* ABOUT THIS TASK
What lines of the data below hold "scrofa"? Show them.

Records excerpted from a collection
++++

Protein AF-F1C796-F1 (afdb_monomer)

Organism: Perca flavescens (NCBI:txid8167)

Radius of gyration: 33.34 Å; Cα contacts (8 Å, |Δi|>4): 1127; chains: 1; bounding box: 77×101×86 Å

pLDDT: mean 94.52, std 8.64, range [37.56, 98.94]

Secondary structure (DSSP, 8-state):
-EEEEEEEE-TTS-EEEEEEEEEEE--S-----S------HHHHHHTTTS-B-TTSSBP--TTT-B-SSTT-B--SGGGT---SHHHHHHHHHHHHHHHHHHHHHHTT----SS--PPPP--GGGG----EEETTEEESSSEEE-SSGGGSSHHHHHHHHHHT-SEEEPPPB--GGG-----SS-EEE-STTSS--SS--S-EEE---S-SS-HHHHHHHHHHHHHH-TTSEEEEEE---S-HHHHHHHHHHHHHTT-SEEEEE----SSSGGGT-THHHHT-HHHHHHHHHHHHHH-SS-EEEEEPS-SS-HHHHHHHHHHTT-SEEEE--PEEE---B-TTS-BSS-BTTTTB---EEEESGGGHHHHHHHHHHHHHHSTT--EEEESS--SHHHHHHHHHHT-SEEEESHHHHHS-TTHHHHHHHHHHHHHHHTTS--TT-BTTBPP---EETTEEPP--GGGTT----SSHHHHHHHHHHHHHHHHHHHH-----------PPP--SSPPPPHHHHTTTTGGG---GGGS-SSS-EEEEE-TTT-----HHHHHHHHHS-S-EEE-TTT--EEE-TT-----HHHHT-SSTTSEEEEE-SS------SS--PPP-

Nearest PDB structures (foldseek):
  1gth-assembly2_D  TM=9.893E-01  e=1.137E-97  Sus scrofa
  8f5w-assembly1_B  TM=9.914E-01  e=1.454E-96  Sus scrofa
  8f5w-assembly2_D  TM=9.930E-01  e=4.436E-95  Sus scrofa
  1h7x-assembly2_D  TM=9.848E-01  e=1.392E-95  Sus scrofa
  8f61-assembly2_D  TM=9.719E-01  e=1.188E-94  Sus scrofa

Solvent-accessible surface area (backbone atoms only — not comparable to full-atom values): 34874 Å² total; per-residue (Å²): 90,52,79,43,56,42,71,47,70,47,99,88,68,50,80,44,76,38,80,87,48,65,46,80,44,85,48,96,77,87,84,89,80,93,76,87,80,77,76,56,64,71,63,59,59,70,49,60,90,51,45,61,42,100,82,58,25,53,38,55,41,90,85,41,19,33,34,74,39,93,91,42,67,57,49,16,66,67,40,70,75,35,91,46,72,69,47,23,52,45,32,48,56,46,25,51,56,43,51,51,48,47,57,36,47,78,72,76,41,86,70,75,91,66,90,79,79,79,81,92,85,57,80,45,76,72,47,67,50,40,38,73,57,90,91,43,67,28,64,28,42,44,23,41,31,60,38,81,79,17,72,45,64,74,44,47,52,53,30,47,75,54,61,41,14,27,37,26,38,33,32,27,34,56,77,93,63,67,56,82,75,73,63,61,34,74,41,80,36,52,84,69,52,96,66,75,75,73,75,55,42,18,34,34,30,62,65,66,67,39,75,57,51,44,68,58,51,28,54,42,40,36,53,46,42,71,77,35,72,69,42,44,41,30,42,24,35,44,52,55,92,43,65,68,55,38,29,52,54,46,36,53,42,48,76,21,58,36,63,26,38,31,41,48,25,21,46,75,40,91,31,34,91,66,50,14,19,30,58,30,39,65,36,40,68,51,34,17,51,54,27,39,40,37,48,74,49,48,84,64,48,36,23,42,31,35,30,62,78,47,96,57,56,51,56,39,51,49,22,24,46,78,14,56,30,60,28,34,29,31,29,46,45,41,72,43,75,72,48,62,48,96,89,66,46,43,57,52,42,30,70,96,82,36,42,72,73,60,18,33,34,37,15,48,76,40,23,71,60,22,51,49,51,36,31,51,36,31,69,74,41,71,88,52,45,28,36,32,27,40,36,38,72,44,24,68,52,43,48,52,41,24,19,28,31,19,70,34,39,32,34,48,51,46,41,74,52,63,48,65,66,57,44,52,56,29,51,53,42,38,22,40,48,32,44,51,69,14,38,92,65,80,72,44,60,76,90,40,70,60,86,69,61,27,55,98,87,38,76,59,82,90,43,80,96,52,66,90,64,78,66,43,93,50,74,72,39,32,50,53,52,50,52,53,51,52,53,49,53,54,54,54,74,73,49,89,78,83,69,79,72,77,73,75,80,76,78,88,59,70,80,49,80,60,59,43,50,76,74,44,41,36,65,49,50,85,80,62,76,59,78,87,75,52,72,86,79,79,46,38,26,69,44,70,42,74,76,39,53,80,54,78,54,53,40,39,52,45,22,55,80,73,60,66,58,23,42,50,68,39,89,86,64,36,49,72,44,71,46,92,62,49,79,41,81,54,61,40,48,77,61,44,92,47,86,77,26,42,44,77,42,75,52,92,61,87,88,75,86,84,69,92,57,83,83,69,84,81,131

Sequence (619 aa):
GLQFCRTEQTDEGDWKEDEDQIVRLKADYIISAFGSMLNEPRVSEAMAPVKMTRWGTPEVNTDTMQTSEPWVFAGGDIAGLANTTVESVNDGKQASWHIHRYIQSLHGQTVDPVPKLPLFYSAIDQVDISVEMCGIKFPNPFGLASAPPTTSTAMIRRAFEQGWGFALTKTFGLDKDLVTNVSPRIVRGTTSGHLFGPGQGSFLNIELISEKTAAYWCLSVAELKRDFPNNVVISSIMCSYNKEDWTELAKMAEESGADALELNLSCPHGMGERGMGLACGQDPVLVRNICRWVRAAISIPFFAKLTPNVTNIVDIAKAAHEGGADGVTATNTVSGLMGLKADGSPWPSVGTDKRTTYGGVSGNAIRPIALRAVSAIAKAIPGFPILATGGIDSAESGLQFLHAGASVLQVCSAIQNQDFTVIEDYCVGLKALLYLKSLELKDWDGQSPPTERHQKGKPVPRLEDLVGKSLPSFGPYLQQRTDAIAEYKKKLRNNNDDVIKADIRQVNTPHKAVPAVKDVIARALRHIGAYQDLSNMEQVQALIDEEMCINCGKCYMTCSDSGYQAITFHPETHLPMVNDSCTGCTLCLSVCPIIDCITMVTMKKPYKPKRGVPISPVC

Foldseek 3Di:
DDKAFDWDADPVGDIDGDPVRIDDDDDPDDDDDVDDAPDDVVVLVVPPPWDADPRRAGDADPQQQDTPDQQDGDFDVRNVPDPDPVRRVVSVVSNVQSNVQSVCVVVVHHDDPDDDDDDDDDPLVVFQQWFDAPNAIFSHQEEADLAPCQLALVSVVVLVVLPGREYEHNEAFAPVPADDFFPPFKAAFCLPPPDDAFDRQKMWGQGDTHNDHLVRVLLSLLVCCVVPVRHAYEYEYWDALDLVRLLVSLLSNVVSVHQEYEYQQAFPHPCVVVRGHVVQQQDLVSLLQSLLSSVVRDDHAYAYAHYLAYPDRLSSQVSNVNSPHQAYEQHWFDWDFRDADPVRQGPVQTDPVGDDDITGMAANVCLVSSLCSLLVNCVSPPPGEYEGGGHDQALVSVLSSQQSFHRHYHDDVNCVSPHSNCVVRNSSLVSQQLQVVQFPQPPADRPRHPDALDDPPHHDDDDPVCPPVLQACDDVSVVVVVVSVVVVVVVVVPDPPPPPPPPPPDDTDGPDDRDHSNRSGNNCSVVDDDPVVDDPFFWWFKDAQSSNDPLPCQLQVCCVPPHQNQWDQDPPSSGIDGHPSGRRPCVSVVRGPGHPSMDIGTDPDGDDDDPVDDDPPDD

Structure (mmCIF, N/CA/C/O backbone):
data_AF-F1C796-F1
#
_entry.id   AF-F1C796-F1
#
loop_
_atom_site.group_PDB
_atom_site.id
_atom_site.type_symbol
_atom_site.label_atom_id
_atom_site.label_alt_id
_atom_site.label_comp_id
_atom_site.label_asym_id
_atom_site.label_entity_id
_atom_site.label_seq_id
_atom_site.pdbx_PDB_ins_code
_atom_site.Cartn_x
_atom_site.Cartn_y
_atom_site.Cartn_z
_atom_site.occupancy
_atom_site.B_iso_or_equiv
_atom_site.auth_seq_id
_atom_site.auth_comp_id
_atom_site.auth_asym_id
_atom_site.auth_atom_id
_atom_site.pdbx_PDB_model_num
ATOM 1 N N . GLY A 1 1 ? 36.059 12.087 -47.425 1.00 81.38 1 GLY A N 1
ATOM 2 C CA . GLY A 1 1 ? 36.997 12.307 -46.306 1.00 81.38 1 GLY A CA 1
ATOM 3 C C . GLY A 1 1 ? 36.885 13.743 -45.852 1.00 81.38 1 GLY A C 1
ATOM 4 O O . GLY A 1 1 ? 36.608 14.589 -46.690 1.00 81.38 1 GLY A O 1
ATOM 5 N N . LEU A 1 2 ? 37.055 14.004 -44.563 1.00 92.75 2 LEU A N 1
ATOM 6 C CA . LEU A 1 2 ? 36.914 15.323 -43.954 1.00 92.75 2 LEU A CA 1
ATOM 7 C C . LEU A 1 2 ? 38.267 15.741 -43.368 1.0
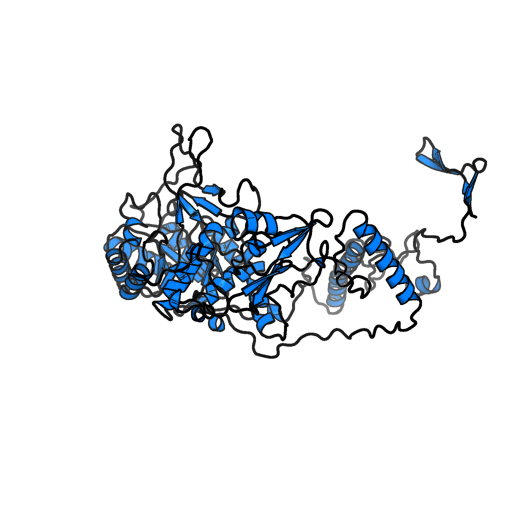0 92.75 2 LEU A C 1
ATOM 9 O O . LEU A 1 2 ? 38.957 14.920 -42.760 1.00 92.75 2 LEU A O 1
ATOM 13 N N . GLN A 1 3 ? 38.674 16.982 -43.624 1.00 94.06 3 GLN A N 1
ATOM 14 C CA . GLN A 1 3 ? 39.891 17.550 -43.055 1.00 94.06 3 GLN A CA 1
ATOM 15 C C . GLN A 1 3 ? 39.513 18.380 -41.831 1.00 94.06 3 GLN A C 1
ATOM 17 O O . GLN A 1 3 ? 38.610 19.206 -41.912 1.00 94.06 3 GLN A O 1
ATOM 22 N N . PHE A 1 4 ? 40.217 18.152 -40.732 1.00 96.00 4 PHE A N 1
ATOM 23 C CA . PHE A 1 4 ? 40.103 18.905 -39.491 1.00 96.00 4 PHE A CA 1
ATOM 24 C C . PHE A 1 4 ? 41.454 19.549 -39.182 1.00 96.00 4 PHE A C 1
ATOM 26 O O . PHE A 1 4 ? 42.492 18.975 -39.517 1.00 96.00 4 PHE A O 1
ATOM 33 N N . CYS A 1 5 ? 41.444 20.710 -38.544 1.00 96.06 5 CYS A N 1
ATOM 34 C CA . CYS A 1 5 ? 42.587 21.271 -37.827 1.00 96.06 5 CYS A CA 1
ATOM 35 C C . CYS A 1 5 ? 42.517 20.824 -36.360 1.00 96.06 5 CYS A C 1
ATOM 37 O O . CYS A 1 5 ? 41.437 20.536 -35.833 1.00 96.06 5 CYS A O 1
ATOM 39 N N . ARG A 1 6 ? 43.671 20.717 -35.700 1.00 95.62 6 ARG A N 1
ATOM 40 C CA . ARG A 1 6 ? 43.710 20.537 -34.249 1.00 95.62 6 ARG A CA 1
ATOM 41 C C . ARG A 1 6 ? 43.182 21.810 -33.596 1.00 95.62 6 ARG A C 1
ATOM 43 O O . ARG A 1 6 ? 43.503 22.908 -34.034 1.00 95.62 6 ARG A O 1
ATOM 50 N N . THR A 1 7 ? 42.408 21.651 -32.531 1.00 96.62 7 THR A N 1
ATOM 51 C CA . THR A 1 7 ? 42.028 22.761 -31.658 1.00 96.62 7 THR A CA 1
ATOM 52 C C . THR A 1 7 ? 42.735 22.638 -30.316 1.00 96.62 7 THR A C 1
ATOM 54 O O . THR A 1 7 ? 42.823 21.532 -29.770 1.00 96.62 7 THR A O 1
ATOM 57 N N . GLU A 1 8 ? 43.194 23.751 -29.758 1.00 94.88 8 GLU A N 1
ATOM 58 C CA . GLU A 1 8 ? 43.737 23.817 -28.401 1.00 94.88 8 GLU A CA 1
ATOM 59 C C . GLU A 1 8 ? 43.155 24.995 -27.617 1.00 94.88 8 GLU A C 1
ATOM 61 O O . GLU A 1 8 ? 42.705 25.983 -28.197 1.00 94.88 8 GLU A O 1
ATOM 66 N N . GLN A 1 9 ? 43.115 24.854 -26.292 1.00 96.56 9 GLN A N 1
ATOM 67 C CA . GLN A 1 9 ? 42.670 25.915 -25.398 1.00 96.56 9 GLN A CA 1
ATOM 68 C C . GLN A 1 9 ? 43.889 26.721 -24.941 1.00 96.56 9 GLN A C 1
ATOM 70 O O . GLN A 1 9 ? 44.874 26.136 -24.489 1.00 96.56 9 GLN A O 1
ATOM 75 N N . THR A 1 10 ? 43.830 28.045 -25.073 1.00 94.00 10 THR A N 1
ATOM 76 C CA . THR A 1 10 ? 44.884 28.951 -24.603 1.00 94.00 10 THR A CA 1
ATOM 77 C C . THR A 1 10 ? 44.873 29.051 -23.076 1.00 94.00 10 THR A C 1
ATOM 79 O O . THR A 1 10 ? 43.885 28.706 -22.424 1.00 94.00 10 THR A O 1
ATOM 82 N N . ASP A 1 11 ? 45.944 29.593 -22.491 1.00 93.19 11 ASP A N 1
ATOM 83 C CA . ASP A 1 11 ? 46.017 29.861 -21.045 1.00 93.19 11 ASP A CA 1
ATOM 84 C C . ASP A 1 11 ? 44.918 30.834 -20.560 1.00 93.19 11 ASP A C 1
ATOM 86 O O . ASP A 1 11 ? 44.560 30.841 -19.383 1.00 93.19 11 ASP A O 1
ATOM 90 N N . GLU A 1 12 ? 44.360 31.637 -21.472 1.00 92.62 12 GLU A N 1
ATOM 91 C CA . GLU A 1 12 ? 43.262 32.583 -21.224 1.00 92.62 12 GLU A CA 1
ATOM 92 C C . GLU A 1 12 ? 41.872 31.919 -21.324 1.00 92.62 12 GLU A C 1
ATOM 94 O O . GLU A 1 12 ? 40.868 32.517 -20.940 1.00 92.62 12 GLU A O 1
ATOM 99 N N . GLY A 1 13 ? 41.808 30.661 -21.780 1.00 92.00 13 GLY A N 1
ATOM 100 C CA . GLY A 1 13 ? 40.583 29.866 -21.888 1.00 92.00 13 GLY A CA 1
ATOM 101 C C . GLY A 1 13 ? 39.906 29.898 -23.261 1.00 92.00 13 GLY A C 1
ATOM 102 O O . GLY A 1 13 ? 38.916 29.182 -23.447 1.00 92.00 13 GLY A O 1
ATOM 103 N N . ASP A 1 14 ? 40.439 30.662 -24.217 1.00 94.62 14 ASP A N 1
ATOM 104 C CA . ASP A 1 14 ? 39.941 30.734 -25.593 1.00 94.62 14 ASP A CA 1
ATOM 105 C C . ASP A 1 14 ? 40.315 29.484 -26.397 1.00 94.62 14 ASP A C 1
ATOM 107 O O . ASP A 1 14 ? 41.353 28.865 -26.171 1.00 94.62 14 ASP A O 1
ATOM 111 N N . TRP A 1 15 ? 39.482 29.118 -27.372 1.00 94.94 15 TRP A N 1
ATOM 112 C CA . TRP A 1 15 ? 39.766 28.012 -28.290 1.00 94.94 15 TRP A CA 1
ATOM 113 C C . TRP A 1 15 ? 40.424 28.532 -29.568 1.00 94.94 15 TRP A C 1
ATOM 115 O O . TRP A 1 15 ? 39.877 29.412 -30.233 1.00 94.94 15 TRP A O 1
ATOM 125 N N . LYS A 1 16 ? 41.576 27.960 -29.930 1.00 95.06 16 LYS A N 1
ATOM 126 C CA . LYS A 1 16 ? 42.318 28.274 -31.154 1.00 95.06 16 LYS A CA 1
ATOM 127 C C . LYS A 1 16 ? 42.394 27.056 -32.071 1.00 95.06 16 LYS A C 1
ATOM 129 O O . LYS A 1 16 ? 42.530 25.927 -31.603 1.00 95.06 16 LYS A O 1
ATOM 134 N N . GLU A 1 17 ? 42.325 27.303 -33.374 1.00 96.12 17 GLU A N 1
ATOM 135 C CA . GLU A 1 17 ? 42.562 26.312 -34.423 1.00 96.12 17 GLU A CA 1
ATOM 136 C C . GLU A 1 17 ? 44.011 26.405 -34.935 1.00 96.12 17 GLU A C 1
ATOM 138 O O . GLU A 1 17 ? 44.473 27.476 -35.334 1.00 96.12 17 GLU A O 1
ATOM 143 N N . ASP A 1 18 ? 44.722 25.279 -34.942 1.00 94.12 18 ASP A N 1
ATOM 144 C CA . ASP A 1 18 ? 46.082 25.147 -35.467 1.00 94.12 18 ASP A CA 1
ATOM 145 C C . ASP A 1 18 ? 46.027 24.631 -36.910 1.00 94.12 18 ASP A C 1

++++

* WRITTEN SOLUTION
  1gth-assembly2_D  TM=9.893E-01  e=1.137E-97  Sus scrofa
  8f5w-assembly1_B  TM=9.914E-01  e=1.454E-96  Sus scrofa
  8f5w-assembly2_D  TM=9.930E-01  e=4.436E-95  Sus scrofa
  1h7x-assembly2_D  TM=9.848E-01  e=1.392E-95  Sus scrofa
  8f61-assembly2_D  TM=9.719E-01  e=1.188E-94  Sus scrofa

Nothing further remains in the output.